Recent attacks and confrontations seem to be part of an orchestrated campaign, according to local Archbishop.A few years ago, “colectivos” targeted synagogues in Caracas. It is no surprise, then, that the Jewish Venezuelan community massively migrated elsewhere in the last 10 years, either going back to Argentina or Europe or settling in Israel. Now, a series of attacks and confrontations against Catholics in Venezuela not only points to a “renewed deterioration of relations between the Church and the national government” –as The Tablet explains– but also seems to be part of what some members of the clergy have openly called a coordinated campaign.
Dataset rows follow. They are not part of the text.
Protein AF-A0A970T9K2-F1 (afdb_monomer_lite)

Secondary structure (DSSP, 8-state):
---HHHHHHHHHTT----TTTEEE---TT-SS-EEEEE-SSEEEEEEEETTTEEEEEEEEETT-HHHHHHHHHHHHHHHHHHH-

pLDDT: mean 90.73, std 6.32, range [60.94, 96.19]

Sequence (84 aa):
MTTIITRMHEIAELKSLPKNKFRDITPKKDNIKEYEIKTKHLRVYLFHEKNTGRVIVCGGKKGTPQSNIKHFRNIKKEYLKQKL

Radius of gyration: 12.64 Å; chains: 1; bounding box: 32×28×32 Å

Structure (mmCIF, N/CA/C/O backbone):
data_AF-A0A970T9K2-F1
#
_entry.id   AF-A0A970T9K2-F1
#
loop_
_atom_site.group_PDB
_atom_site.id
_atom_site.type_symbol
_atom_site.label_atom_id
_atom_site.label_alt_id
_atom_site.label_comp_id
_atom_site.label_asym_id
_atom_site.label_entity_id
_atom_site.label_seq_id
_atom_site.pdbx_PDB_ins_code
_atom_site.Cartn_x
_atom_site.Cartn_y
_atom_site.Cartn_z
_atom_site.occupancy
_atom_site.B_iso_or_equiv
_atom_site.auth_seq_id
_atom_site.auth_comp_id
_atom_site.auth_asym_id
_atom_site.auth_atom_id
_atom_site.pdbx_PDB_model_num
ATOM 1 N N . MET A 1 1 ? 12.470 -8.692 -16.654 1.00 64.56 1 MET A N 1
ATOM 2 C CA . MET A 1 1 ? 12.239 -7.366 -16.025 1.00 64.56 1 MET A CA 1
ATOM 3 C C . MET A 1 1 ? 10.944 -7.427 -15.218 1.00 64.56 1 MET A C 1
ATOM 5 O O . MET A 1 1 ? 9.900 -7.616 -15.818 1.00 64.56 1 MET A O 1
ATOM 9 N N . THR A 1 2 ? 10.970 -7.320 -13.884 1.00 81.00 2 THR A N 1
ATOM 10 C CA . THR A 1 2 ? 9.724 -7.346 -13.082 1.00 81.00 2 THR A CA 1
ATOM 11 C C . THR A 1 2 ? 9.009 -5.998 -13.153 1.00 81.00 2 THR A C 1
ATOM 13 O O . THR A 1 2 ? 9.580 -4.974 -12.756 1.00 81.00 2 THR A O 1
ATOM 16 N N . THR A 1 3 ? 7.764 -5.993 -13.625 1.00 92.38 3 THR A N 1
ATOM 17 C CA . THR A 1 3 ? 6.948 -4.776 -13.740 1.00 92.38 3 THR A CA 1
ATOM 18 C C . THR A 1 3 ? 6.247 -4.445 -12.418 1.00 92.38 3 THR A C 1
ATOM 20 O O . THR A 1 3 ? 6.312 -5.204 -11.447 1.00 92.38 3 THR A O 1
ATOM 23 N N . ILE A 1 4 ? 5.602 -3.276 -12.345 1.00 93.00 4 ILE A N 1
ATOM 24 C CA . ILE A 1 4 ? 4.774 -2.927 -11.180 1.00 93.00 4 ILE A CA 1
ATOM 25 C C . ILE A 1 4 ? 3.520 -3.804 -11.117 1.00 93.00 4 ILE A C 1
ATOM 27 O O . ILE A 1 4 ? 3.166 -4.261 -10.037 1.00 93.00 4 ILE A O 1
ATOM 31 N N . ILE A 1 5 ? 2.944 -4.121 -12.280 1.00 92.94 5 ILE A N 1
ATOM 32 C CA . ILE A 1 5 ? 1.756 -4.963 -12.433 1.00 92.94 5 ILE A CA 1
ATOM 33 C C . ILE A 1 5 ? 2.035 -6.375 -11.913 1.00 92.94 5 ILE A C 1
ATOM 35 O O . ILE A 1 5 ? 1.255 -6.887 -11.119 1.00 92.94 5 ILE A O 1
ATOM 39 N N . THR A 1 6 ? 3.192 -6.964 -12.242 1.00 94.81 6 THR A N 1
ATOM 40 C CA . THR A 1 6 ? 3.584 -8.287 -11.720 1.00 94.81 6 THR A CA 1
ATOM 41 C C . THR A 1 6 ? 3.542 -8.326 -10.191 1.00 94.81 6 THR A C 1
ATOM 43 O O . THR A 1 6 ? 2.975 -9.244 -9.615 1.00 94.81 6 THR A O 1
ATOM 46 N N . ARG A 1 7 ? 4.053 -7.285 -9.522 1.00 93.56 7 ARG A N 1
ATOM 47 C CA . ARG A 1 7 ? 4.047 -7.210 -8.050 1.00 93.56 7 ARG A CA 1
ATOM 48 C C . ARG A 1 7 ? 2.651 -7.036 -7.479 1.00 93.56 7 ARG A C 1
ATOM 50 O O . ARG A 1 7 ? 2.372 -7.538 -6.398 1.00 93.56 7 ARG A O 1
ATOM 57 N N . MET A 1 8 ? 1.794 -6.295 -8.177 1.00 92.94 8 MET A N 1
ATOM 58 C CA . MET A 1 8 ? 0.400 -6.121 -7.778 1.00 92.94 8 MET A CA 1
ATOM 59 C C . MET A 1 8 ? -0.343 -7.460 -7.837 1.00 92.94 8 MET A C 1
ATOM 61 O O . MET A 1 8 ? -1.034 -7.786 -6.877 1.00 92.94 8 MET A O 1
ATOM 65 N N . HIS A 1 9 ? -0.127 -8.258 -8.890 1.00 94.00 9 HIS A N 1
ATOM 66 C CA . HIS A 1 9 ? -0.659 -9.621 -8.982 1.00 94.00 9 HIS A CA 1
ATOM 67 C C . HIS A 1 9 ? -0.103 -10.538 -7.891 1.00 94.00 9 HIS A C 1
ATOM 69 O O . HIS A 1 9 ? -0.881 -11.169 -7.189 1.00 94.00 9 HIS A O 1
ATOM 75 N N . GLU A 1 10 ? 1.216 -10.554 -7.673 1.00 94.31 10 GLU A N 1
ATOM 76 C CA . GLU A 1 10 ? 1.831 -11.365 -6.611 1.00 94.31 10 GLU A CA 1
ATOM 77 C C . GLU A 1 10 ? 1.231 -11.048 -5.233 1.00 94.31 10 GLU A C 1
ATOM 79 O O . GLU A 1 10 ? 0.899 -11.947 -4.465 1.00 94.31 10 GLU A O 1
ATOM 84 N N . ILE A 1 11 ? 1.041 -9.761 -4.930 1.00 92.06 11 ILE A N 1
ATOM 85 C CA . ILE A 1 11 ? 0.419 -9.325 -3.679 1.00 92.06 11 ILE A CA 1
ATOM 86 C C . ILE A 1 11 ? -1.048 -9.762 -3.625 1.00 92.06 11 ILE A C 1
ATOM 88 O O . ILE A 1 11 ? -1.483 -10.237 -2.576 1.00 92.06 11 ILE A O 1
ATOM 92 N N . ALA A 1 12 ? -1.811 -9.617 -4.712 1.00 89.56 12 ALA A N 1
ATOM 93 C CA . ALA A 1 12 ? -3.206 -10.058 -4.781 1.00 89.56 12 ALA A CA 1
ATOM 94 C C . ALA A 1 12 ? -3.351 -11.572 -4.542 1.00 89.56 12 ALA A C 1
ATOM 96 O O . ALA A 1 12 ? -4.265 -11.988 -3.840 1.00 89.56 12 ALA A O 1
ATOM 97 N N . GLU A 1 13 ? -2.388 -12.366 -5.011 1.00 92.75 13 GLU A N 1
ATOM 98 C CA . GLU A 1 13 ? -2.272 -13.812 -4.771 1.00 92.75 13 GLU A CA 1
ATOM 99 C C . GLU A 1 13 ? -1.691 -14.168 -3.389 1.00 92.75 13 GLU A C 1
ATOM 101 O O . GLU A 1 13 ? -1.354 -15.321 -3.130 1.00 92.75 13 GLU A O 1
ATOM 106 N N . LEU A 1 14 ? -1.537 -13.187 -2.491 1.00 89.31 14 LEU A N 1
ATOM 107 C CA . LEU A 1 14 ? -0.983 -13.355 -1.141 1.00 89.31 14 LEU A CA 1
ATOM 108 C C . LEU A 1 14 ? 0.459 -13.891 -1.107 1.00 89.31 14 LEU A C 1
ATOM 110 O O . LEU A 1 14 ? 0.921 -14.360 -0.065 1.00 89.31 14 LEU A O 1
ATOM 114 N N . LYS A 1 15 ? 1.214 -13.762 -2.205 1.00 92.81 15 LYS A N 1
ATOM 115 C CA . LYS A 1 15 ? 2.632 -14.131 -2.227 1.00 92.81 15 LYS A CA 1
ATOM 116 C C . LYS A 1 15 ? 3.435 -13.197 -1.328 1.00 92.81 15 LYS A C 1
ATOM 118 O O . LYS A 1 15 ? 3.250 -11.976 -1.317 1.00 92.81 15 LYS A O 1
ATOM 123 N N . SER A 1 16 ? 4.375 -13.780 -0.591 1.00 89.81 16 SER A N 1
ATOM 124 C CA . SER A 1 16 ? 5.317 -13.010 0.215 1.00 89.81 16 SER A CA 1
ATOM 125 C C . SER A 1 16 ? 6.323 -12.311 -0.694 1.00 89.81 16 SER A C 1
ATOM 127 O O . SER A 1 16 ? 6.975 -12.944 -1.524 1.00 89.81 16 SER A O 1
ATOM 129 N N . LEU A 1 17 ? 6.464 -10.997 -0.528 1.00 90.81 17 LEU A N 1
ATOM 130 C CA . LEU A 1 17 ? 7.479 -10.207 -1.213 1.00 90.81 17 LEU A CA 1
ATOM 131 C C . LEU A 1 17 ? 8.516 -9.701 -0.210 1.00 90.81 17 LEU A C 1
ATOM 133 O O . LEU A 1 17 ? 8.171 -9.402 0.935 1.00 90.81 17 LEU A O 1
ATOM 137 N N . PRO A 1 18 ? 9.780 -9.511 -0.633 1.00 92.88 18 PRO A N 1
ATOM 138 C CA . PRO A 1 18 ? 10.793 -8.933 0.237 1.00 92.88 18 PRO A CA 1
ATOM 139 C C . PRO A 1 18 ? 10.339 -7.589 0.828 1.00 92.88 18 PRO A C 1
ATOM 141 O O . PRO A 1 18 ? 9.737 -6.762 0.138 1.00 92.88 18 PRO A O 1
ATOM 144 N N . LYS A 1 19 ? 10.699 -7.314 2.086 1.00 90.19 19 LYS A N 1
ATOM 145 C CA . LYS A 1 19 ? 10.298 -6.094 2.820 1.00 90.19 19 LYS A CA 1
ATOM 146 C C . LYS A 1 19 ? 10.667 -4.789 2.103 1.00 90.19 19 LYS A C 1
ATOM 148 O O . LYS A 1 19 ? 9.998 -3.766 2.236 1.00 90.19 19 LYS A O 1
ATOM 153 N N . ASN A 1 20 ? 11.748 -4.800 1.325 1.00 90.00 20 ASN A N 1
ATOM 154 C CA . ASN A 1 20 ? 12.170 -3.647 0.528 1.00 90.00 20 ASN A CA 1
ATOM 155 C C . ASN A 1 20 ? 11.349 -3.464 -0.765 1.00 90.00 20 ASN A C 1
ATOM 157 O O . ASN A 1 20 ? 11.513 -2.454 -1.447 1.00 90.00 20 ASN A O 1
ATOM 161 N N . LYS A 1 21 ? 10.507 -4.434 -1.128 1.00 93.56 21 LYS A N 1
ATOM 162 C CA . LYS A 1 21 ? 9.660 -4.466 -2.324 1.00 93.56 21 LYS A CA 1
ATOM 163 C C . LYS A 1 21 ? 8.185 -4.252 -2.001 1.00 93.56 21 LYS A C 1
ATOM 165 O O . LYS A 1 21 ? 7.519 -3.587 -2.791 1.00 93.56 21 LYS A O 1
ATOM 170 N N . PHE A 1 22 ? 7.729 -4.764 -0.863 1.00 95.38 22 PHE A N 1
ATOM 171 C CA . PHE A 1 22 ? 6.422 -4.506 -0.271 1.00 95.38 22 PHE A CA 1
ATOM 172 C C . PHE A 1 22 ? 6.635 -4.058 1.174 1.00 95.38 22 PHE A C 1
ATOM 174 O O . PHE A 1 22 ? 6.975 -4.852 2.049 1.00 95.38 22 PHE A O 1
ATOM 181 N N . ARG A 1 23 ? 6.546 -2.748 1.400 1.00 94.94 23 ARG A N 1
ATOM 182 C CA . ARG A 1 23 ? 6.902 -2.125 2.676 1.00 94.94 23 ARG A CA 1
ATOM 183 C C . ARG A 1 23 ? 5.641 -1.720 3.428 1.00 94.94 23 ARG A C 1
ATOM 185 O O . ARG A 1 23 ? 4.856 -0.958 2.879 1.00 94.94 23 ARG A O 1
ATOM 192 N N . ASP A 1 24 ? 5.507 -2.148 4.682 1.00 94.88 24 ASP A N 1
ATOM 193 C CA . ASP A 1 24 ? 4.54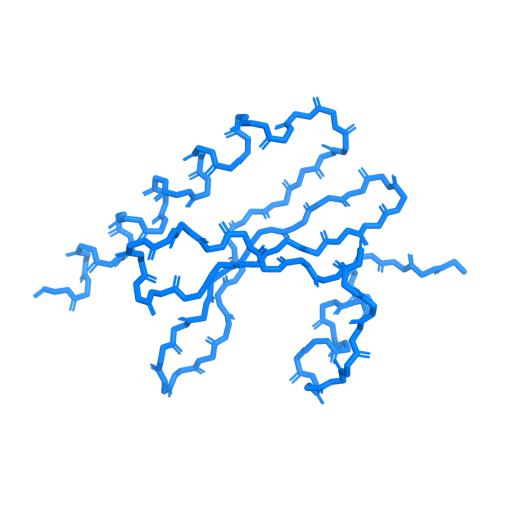1 -1.569 5.627 1.00 94.88 24 ASP A CA 1
ATOM 194 C C . ASP A 1 24 ? 4.975 -0.126 5.958 1.00 94.88 24 ASP A C 1
ATOM 196 O O . ASP A 1 24 ? 6.107 0.115 6.401 1.00 94.88 24 ASP A O 1
ATOM 200 N N . ILE A 1 25 ? 4.100 0.832 5.657 1.00 94.69 25 ILE A N 1
ATOM 201 C CA . ILE A 1 25 ? 4.287 2.267 5.920 1.00 94.69 25 ILE A CA 1
ATOM 202 C C . ILE A 1 25 ? 3.238 2.811 6.902 1.00 94.69 25 ILE A C 1
ATOM 204 O O . ILE A 1 25 ? 3.106 4.030 7.044 1.00 94.69 25 ILE A O 1
ATOM 208 N N . THR A 1 26 ? 2.518 1.914 7.582 1.00 95.62 26 THR A N 1
ATOM 209 C CA . THR A 1 26 ? 1.453 2.240 8.532 1.00 95.62 26 THR A CA 1
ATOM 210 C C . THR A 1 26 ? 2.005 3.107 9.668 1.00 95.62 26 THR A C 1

Venezuelan “colectivos” are pro-government groups that, to a certain extent, are in charge of some social programs but that also have been accused of hoarding firearms and using them while infiltrating demonstrations, and intimidating and using violence against the Venezuelan opposition.
Recently, one of these “colectivos” stormed into a Sunday Mass celebration at the San Pedro Claver church in Caracas, shouting insults at both the congregation and the priest. The insults included “devil in a cassock,” which Chávez himself used to refer to the Venezuelan Cardinal Castillo Lara, when the latter died.
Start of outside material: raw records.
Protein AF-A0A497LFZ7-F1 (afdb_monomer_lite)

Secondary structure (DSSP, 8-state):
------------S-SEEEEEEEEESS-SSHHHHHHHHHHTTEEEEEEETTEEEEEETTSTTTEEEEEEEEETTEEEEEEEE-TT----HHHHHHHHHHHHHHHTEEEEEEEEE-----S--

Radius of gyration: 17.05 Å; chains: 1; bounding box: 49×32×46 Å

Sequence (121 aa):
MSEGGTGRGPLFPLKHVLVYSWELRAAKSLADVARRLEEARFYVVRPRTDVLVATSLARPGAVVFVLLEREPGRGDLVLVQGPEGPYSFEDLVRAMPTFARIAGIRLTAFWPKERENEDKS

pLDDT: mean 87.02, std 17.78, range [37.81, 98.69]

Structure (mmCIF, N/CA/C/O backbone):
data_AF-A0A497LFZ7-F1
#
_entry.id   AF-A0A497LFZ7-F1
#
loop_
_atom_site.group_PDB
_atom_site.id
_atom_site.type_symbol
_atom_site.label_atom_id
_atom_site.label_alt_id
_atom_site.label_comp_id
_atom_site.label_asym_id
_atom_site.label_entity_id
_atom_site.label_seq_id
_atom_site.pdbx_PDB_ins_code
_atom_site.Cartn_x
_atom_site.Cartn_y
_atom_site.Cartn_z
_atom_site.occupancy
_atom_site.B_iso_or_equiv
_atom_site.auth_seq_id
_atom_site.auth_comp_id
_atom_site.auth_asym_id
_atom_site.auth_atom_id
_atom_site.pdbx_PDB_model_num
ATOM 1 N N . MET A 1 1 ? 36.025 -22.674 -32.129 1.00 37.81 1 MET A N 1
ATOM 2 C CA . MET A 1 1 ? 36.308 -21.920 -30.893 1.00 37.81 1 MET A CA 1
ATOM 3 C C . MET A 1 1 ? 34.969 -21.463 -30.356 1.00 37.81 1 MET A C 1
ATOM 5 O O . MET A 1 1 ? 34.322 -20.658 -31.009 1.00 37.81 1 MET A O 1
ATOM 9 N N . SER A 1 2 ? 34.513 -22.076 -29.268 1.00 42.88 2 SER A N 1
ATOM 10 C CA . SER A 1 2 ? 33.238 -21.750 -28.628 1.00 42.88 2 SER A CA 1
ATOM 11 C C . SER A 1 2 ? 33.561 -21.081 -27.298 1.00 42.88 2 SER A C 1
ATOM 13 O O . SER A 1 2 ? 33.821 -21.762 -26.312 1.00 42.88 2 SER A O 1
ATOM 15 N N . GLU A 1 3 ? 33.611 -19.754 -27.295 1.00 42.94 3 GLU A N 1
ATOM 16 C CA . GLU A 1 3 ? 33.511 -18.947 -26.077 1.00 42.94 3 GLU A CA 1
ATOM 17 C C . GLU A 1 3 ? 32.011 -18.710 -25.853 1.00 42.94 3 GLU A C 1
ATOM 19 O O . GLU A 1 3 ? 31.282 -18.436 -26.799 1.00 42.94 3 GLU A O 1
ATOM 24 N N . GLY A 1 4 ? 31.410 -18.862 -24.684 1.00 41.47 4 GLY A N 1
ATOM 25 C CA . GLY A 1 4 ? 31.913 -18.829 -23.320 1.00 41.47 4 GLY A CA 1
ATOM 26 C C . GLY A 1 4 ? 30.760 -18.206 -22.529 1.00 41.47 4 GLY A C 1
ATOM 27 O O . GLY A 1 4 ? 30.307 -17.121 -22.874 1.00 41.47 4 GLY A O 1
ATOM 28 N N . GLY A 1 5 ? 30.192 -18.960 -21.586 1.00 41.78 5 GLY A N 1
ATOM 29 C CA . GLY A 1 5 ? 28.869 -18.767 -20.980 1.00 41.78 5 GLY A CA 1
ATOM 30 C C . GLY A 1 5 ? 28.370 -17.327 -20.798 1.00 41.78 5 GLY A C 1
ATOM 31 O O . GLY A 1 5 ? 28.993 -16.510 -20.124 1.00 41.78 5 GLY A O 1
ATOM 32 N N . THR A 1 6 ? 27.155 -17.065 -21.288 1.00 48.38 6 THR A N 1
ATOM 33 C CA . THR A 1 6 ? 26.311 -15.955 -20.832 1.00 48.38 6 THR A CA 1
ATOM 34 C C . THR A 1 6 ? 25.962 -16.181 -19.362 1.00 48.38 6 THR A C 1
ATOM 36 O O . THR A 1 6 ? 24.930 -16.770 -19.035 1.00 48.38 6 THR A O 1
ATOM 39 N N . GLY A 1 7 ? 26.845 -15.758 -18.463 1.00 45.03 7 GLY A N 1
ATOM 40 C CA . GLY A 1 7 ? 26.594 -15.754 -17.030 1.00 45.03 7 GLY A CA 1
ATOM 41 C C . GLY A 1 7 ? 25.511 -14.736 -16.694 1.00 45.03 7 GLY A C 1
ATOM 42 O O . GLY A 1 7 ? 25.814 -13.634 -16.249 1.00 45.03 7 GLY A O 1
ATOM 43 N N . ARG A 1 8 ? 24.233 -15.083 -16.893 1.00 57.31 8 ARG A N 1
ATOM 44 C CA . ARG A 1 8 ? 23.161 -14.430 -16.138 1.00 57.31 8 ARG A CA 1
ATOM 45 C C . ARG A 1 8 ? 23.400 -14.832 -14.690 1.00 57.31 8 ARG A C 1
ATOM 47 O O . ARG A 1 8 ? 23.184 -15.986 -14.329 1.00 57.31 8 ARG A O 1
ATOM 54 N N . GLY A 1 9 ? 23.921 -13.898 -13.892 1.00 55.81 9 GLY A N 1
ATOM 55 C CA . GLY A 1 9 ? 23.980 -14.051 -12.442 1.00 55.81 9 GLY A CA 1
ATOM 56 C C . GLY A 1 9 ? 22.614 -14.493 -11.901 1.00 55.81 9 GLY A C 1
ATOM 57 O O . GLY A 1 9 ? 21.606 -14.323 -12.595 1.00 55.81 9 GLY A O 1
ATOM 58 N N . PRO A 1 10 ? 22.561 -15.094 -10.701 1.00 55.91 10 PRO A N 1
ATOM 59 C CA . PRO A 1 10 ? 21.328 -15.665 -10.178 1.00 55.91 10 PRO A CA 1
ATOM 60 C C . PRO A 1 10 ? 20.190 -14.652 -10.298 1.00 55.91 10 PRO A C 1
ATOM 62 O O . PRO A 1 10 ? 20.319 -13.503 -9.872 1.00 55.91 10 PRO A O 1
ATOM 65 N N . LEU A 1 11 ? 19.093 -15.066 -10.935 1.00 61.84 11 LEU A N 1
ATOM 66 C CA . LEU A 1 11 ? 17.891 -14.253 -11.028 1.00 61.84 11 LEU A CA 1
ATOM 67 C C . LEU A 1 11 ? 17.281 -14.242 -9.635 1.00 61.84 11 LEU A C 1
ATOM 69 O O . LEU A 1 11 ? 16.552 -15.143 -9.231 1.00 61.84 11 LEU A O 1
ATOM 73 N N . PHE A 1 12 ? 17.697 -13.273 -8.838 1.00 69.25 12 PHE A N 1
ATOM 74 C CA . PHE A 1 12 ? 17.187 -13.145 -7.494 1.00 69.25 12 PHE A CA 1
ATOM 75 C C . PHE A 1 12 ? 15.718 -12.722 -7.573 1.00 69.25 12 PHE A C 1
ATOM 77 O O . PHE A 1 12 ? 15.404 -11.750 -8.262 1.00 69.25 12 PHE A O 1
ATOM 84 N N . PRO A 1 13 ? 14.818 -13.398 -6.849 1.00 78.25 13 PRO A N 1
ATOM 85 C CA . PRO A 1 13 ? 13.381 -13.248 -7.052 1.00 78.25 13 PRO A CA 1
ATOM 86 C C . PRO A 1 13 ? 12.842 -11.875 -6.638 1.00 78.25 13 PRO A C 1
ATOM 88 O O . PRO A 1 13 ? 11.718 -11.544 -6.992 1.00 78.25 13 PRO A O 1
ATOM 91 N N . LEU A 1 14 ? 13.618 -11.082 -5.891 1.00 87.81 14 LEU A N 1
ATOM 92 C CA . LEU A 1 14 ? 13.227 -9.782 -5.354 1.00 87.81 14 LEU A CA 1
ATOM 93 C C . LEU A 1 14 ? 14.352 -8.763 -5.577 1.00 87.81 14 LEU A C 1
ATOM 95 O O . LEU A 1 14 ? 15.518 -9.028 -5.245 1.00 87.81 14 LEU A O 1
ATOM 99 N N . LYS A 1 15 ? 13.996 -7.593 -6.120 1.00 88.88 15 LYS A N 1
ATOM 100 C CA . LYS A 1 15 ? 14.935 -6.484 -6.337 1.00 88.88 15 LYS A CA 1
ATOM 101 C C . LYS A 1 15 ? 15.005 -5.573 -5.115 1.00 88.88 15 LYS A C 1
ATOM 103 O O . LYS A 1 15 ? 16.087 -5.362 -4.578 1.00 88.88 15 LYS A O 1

But this has not been the only attack in recent days. Some “colectivos” also gathered around Barquisimeto’s Archbishop Antonio López Castillo’s home, after he publicly criticized the Venezuelan Socialist government; and a few weeks before that, some seminarians were attacked in the streets and stripped of their clothes in the Andean city of Mérida, in Southwestern Venezuela.
Retired Archbishop Ovidio Pérez Morales declared such attacks “are part of a general policy of confrontation with the Church. Specifically, it’s against the Venezuelan Episcopal Conference, and it’s nothing new,” according to declarations gathered by The Tablet.